[Start of section]
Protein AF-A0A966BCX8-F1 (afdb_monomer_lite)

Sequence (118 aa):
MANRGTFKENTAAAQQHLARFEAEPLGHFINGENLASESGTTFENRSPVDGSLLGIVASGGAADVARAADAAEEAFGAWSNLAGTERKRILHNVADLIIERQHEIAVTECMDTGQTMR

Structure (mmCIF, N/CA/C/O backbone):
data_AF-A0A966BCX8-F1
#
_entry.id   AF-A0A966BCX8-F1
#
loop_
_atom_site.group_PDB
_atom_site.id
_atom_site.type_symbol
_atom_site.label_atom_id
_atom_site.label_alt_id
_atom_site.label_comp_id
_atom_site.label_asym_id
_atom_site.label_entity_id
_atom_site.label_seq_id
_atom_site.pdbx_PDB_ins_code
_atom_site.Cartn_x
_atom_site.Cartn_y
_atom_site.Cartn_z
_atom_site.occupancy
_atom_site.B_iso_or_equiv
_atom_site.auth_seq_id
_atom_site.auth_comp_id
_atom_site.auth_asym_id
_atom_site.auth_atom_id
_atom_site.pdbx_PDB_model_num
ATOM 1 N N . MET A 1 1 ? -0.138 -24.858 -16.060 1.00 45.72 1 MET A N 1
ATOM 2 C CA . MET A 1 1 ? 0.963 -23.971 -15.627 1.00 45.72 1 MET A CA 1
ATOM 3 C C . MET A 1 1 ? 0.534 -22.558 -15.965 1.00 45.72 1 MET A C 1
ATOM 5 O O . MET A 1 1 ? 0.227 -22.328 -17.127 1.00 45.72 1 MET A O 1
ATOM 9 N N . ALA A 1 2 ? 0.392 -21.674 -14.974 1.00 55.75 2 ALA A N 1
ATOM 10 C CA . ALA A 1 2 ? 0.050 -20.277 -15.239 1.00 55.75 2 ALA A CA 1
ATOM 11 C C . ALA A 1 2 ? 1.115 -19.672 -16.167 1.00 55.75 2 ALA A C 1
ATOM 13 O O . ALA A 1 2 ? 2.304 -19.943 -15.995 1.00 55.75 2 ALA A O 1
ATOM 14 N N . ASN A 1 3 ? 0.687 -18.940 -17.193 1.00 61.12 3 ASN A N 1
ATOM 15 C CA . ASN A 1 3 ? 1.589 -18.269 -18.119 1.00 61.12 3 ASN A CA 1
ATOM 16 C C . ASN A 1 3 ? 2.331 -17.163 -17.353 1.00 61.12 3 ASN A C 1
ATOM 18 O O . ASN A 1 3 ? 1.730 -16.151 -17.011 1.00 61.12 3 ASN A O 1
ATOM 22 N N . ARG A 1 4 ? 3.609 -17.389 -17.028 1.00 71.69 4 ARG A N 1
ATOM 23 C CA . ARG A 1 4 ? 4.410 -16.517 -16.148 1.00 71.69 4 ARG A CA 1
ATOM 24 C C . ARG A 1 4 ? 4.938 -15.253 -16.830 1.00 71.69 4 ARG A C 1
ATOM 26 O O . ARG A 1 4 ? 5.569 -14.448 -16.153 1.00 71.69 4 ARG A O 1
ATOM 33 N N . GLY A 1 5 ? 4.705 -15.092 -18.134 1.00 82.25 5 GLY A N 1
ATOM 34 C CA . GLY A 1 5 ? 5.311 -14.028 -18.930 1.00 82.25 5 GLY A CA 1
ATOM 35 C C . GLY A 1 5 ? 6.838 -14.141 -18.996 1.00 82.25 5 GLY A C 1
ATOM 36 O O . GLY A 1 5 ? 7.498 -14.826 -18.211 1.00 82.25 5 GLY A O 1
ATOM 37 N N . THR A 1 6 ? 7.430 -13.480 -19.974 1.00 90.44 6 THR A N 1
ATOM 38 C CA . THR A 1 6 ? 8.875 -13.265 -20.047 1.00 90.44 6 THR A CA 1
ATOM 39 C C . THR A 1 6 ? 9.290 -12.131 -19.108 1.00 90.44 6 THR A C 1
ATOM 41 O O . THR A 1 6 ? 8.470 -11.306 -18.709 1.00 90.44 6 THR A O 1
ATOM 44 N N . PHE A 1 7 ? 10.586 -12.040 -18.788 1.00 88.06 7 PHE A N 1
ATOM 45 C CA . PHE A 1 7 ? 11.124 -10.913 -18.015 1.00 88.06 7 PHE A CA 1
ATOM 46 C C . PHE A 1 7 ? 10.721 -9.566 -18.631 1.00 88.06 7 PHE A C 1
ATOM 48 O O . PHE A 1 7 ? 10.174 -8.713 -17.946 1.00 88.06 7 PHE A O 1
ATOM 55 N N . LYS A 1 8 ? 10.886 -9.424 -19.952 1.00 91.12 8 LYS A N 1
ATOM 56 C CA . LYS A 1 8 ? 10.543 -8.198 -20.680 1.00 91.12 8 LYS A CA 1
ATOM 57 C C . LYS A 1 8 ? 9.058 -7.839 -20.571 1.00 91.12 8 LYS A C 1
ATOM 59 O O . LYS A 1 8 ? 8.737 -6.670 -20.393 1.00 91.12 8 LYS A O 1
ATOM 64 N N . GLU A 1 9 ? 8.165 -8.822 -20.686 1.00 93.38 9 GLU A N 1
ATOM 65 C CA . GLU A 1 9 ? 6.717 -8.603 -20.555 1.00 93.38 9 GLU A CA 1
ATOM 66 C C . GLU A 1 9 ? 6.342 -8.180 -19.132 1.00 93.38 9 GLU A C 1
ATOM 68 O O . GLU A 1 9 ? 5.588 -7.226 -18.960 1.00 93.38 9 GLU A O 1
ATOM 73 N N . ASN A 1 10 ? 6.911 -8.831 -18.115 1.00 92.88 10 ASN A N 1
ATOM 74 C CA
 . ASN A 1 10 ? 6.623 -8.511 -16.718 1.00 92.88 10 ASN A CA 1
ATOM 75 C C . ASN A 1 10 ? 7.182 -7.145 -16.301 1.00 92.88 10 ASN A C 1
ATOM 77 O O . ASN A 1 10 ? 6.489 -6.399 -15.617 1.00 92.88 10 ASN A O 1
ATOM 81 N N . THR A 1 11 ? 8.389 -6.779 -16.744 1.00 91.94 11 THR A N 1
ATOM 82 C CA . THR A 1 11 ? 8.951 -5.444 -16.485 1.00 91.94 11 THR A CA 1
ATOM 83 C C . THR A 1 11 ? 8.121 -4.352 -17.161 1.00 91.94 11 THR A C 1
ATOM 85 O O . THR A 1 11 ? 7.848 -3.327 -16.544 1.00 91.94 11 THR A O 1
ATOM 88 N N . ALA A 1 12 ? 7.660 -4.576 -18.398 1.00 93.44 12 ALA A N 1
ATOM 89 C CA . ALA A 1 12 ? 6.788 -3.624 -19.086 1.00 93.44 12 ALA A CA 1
[End of section]
[Start of section]
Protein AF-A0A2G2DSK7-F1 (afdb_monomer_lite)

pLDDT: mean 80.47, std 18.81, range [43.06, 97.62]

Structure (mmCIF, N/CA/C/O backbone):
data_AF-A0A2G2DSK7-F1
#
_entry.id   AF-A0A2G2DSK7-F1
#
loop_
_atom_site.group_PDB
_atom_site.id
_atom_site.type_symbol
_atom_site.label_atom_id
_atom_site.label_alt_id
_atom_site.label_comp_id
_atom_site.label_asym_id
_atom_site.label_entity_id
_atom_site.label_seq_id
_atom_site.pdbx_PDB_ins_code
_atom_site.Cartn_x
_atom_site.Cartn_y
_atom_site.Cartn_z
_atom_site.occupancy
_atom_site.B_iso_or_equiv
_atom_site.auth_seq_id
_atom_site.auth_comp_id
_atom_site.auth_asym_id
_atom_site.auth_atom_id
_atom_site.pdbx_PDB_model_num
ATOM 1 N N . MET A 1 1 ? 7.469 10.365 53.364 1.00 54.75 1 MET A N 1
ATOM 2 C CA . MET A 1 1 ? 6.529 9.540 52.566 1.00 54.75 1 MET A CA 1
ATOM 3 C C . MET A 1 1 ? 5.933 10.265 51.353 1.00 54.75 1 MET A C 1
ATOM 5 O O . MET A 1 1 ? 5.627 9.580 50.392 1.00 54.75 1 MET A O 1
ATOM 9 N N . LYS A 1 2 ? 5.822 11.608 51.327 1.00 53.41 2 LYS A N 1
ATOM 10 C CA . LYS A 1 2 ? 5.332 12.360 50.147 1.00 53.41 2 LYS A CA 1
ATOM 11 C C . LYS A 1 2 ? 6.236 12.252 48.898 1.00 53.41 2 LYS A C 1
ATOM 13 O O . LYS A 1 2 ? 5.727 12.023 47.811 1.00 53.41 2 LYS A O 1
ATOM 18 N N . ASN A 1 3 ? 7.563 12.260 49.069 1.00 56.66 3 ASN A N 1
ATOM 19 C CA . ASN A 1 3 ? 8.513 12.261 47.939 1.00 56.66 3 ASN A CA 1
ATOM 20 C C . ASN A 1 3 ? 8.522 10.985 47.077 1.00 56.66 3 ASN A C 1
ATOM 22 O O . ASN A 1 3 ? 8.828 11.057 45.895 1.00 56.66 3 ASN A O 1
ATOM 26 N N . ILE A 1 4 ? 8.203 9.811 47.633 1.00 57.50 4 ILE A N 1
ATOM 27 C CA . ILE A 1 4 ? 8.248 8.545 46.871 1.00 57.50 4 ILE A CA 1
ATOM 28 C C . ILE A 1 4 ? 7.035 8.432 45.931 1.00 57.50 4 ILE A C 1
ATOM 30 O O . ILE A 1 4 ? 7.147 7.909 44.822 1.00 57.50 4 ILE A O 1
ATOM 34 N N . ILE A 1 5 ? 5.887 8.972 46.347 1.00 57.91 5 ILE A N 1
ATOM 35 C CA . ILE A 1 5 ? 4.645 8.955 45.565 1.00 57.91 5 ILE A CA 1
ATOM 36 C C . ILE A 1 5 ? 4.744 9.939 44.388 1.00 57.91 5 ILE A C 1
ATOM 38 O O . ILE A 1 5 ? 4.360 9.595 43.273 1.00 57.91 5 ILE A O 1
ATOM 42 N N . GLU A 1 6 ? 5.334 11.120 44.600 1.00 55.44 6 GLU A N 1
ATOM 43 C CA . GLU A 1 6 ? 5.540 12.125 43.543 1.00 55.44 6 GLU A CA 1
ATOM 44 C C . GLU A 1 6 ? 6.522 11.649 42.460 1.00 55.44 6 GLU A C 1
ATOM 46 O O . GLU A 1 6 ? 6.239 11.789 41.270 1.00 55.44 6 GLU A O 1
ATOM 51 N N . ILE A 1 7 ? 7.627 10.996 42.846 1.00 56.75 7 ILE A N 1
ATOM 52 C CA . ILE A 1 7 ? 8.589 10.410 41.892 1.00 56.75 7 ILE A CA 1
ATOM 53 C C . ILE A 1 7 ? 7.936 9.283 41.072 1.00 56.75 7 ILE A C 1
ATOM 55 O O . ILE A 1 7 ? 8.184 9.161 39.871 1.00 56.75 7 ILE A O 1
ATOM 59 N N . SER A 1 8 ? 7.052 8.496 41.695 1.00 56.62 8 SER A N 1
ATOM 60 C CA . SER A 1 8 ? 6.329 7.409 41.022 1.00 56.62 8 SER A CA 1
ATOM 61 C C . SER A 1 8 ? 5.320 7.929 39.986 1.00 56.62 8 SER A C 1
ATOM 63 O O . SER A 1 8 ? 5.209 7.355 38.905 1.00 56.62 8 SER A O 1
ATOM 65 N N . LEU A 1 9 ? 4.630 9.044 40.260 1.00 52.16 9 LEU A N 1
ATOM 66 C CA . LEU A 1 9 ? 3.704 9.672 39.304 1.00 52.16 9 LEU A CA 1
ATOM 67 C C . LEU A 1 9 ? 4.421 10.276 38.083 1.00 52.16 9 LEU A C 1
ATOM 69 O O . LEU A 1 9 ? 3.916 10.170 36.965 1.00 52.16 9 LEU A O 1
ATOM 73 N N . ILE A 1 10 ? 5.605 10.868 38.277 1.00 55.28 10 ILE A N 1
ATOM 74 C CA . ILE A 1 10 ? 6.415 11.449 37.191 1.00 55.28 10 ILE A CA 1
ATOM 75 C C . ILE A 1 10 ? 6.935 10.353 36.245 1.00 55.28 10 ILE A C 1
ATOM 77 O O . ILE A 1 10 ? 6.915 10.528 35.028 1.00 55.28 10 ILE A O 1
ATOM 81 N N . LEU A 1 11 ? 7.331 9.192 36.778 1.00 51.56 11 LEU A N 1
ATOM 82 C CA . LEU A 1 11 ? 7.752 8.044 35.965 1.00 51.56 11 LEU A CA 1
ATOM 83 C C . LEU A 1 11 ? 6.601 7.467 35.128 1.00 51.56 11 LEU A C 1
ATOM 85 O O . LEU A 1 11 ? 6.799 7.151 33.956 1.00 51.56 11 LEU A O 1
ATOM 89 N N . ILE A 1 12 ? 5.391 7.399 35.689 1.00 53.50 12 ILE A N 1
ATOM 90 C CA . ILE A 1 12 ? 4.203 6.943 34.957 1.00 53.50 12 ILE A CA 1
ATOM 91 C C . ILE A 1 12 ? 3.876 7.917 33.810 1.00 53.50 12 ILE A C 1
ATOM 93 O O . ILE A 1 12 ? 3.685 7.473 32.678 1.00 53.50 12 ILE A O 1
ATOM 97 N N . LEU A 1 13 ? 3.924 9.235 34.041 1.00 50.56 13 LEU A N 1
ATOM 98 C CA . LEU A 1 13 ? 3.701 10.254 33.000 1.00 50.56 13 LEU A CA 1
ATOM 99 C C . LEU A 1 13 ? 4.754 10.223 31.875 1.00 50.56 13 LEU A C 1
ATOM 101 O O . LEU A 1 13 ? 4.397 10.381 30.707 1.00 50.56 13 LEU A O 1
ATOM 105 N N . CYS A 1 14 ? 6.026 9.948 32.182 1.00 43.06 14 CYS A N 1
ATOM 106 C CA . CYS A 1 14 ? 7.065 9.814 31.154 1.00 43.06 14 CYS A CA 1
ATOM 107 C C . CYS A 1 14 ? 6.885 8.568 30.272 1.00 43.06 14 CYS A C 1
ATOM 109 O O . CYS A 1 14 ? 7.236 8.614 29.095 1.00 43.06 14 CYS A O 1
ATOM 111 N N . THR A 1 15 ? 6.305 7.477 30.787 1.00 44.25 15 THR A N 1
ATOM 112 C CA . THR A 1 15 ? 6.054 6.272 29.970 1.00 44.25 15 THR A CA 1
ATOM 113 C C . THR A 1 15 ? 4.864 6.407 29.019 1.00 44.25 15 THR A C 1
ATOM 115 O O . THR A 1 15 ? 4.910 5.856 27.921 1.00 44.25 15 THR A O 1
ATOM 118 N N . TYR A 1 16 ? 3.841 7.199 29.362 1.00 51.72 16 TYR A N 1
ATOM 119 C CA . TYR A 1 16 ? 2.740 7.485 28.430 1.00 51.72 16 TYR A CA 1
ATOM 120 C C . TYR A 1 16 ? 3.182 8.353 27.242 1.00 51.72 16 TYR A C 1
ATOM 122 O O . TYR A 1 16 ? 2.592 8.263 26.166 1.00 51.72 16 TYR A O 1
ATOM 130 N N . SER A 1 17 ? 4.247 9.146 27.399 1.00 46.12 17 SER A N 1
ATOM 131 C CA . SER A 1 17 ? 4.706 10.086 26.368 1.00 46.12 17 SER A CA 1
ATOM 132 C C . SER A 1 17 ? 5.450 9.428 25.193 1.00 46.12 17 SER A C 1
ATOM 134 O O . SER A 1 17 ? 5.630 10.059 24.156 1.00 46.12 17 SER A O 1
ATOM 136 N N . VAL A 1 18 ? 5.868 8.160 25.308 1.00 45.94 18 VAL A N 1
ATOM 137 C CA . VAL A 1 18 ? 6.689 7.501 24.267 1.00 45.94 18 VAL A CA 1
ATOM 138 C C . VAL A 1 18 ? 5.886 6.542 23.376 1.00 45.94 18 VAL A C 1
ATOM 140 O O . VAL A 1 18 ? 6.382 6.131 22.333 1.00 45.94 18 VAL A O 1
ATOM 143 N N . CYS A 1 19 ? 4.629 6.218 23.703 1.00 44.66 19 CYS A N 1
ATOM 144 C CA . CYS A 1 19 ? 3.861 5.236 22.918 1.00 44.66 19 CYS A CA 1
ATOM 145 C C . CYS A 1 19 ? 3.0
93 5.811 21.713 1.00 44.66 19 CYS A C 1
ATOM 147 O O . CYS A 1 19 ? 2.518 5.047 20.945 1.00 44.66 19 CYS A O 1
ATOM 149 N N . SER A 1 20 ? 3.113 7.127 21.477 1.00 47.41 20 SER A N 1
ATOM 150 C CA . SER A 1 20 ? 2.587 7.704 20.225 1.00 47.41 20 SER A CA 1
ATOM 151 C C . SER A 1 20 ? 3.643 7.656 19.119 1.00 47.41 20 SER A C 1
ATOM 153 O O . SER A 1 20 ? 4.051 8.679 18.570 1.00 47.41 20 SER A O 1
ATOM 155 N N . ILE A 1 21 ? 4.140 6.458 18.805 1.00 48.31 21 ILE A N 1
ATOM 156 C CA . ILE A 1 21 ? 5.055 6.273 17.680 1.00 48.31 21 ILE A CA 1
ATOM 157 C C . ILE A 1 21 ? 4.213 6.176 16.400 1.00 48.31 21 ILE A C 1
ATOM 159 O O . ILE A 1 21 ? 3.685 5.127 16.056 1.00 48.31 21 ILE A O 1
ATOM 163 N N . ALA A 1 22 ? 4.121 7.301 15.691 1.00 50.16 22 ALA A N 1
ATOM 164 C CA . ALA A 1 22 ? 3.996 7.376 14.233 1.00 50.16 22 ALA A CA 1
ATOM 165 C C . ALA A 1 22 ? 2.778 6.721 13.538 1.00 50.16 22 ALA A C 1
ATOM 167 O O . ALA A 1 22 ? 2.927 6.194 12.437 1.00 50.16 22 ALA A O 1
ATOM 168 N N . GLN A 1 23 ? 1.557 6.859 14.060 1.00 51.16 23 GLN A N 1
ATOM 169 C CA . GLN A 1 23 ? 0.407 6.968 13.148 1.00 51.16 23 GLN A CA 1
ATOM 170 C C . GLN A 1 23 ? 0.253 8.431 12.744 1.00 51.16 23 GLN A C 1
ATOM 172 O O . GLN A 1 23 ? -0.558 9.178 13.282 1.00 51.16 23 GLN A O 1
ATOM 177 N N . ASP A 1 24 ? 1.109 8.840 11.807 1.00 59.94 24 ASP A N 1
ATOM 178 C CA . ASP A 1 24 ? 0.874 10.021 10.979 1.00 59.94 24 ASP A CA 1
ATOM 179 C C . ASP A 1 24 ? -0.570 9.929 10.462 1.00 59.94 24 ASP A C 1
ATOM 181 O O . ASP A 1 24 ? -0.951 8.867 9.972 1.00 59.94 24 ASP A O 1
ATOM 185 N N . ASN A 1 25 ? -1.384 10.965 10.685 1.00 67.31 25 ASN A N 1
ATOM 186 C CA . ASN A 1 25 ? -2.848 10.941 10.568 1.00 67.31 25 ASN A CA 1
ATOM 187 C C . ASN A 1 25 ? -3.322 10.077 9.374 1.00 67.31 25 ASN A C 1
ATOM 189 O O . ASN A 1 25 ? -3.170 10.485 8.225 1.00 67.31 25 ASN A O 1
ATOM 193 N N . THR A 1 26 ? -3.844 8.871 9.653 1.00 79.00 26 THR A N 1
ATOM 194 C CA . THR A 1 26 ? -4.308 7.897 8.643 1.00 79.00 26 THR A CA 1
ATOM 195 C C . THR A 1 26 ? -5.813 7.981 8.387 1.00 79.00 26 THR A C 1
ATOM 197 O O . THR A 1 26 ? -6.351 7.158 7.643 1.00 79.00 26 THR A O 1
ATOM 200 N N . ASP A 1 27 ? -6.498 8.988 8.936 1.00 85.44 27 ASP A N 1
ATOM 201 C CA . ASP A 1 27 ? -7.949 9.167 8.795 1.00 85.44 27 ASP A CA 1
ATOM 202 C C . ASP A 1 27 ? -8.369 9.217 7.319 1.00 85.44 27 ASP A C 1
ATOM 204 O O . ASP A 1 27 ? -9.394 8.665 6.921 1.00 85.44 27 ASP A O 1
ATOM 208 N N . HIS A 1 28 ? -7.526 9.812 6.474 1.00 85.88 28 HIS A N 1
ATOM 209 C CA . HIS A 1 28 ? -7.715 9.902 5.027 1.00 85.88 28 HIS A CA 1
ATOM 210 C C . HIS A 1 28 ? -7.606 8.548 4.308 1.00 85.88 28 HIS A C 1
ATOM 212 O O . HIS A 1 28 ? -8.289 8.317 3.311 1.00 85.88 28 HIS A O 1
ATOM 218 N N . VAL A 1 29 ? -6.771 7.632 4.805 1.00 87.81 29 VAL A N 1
[End of section]
=== THE PROBLEM ===
Working from the records above, write out verbatim only the lines from the line containing "ATOM 44 N N" through the line containing "ATOM 81 N N . THR".

=== EXERCISE OUTPUT ===
ATOM 44 N N . PHE A 1 7 ? 10.586 -12.040 -18.788 1.00 88.06 7 PHE A N 1
ATOM 45 C CA . PHE A 1 7 ? 11.124 -10.913 -18.015 1.00 88.06 7 PHE A CA 1
ATOM 46 C C . PHE A 1 7 ? 10.721 -9.566 -18.631 1.00 88.06 7 PHE A C 1
ATOM 48 O O . PHE A 1 7 ? 10.174 -8.713 -17.946 1.00 88.06 7 PHE A O 1
ATOM 55 N N . LYS A 1 8 ? 10.886 -9.424 -19.952 1.00 91.12 8 LYS A N 1
ATOM 56 C CA . LYS A 1 8 ? 10.543 -8.198 -20.680 1.00 91.12 8 LYS A CA 1
ATOM 57 C C . LYS A 1 8 ? 9.058 -7.839 -20.571 1.00 91.12 8 LYS A C 1
ATOM 59 O O . LYS A 1 8 ? 8.737 -6.670 -20.393 1.00 91.12 8 LYS A O 1
ATOM 64 N N . GLU A 1 9 ? 8.165 -8.822 -20.686 1.00 93.38 9 GLU A N 1
ATOM 65 C CA . GLU A 1 9 ? 6.717 -8.603 -20.555 1.00 93.38 9 GLU A CA 1
ATOM 66 C C . GLU A 1 9 ? 6.342 -8.180 -19.132 1.00 93.38 9 GLU A C 1
ATOM 68 O O . GLU A 1 9 ? 5.588 -7.226 -18.960 1.00 93.38 9 GLU A O 1
ATOM 73 N N . ASN A 1 10 ? 6.911 -8.831 -18.115 1.00 92.88 10 ASN A N 1
ATOM 74 C CA
 . ASN A 1 10 ? 6.623 -8.511 -16.718 1.00 92.88 10 ASN A CA 1
ATOM 75 C C . ASN A 1 10 ? 7.182 -7.145 -16.301 1.00 92.88 10 ASN A C 1
ATOM 77 O O . ASN A 1 10 ? 6.489 -6.399 -15.617 1.00 92.88 10 ASN A O 1
ATOM 81 N N . THR A 1 11 ? 8.389 -6.779 -16.744 1.00 91.94 11 THR A N 1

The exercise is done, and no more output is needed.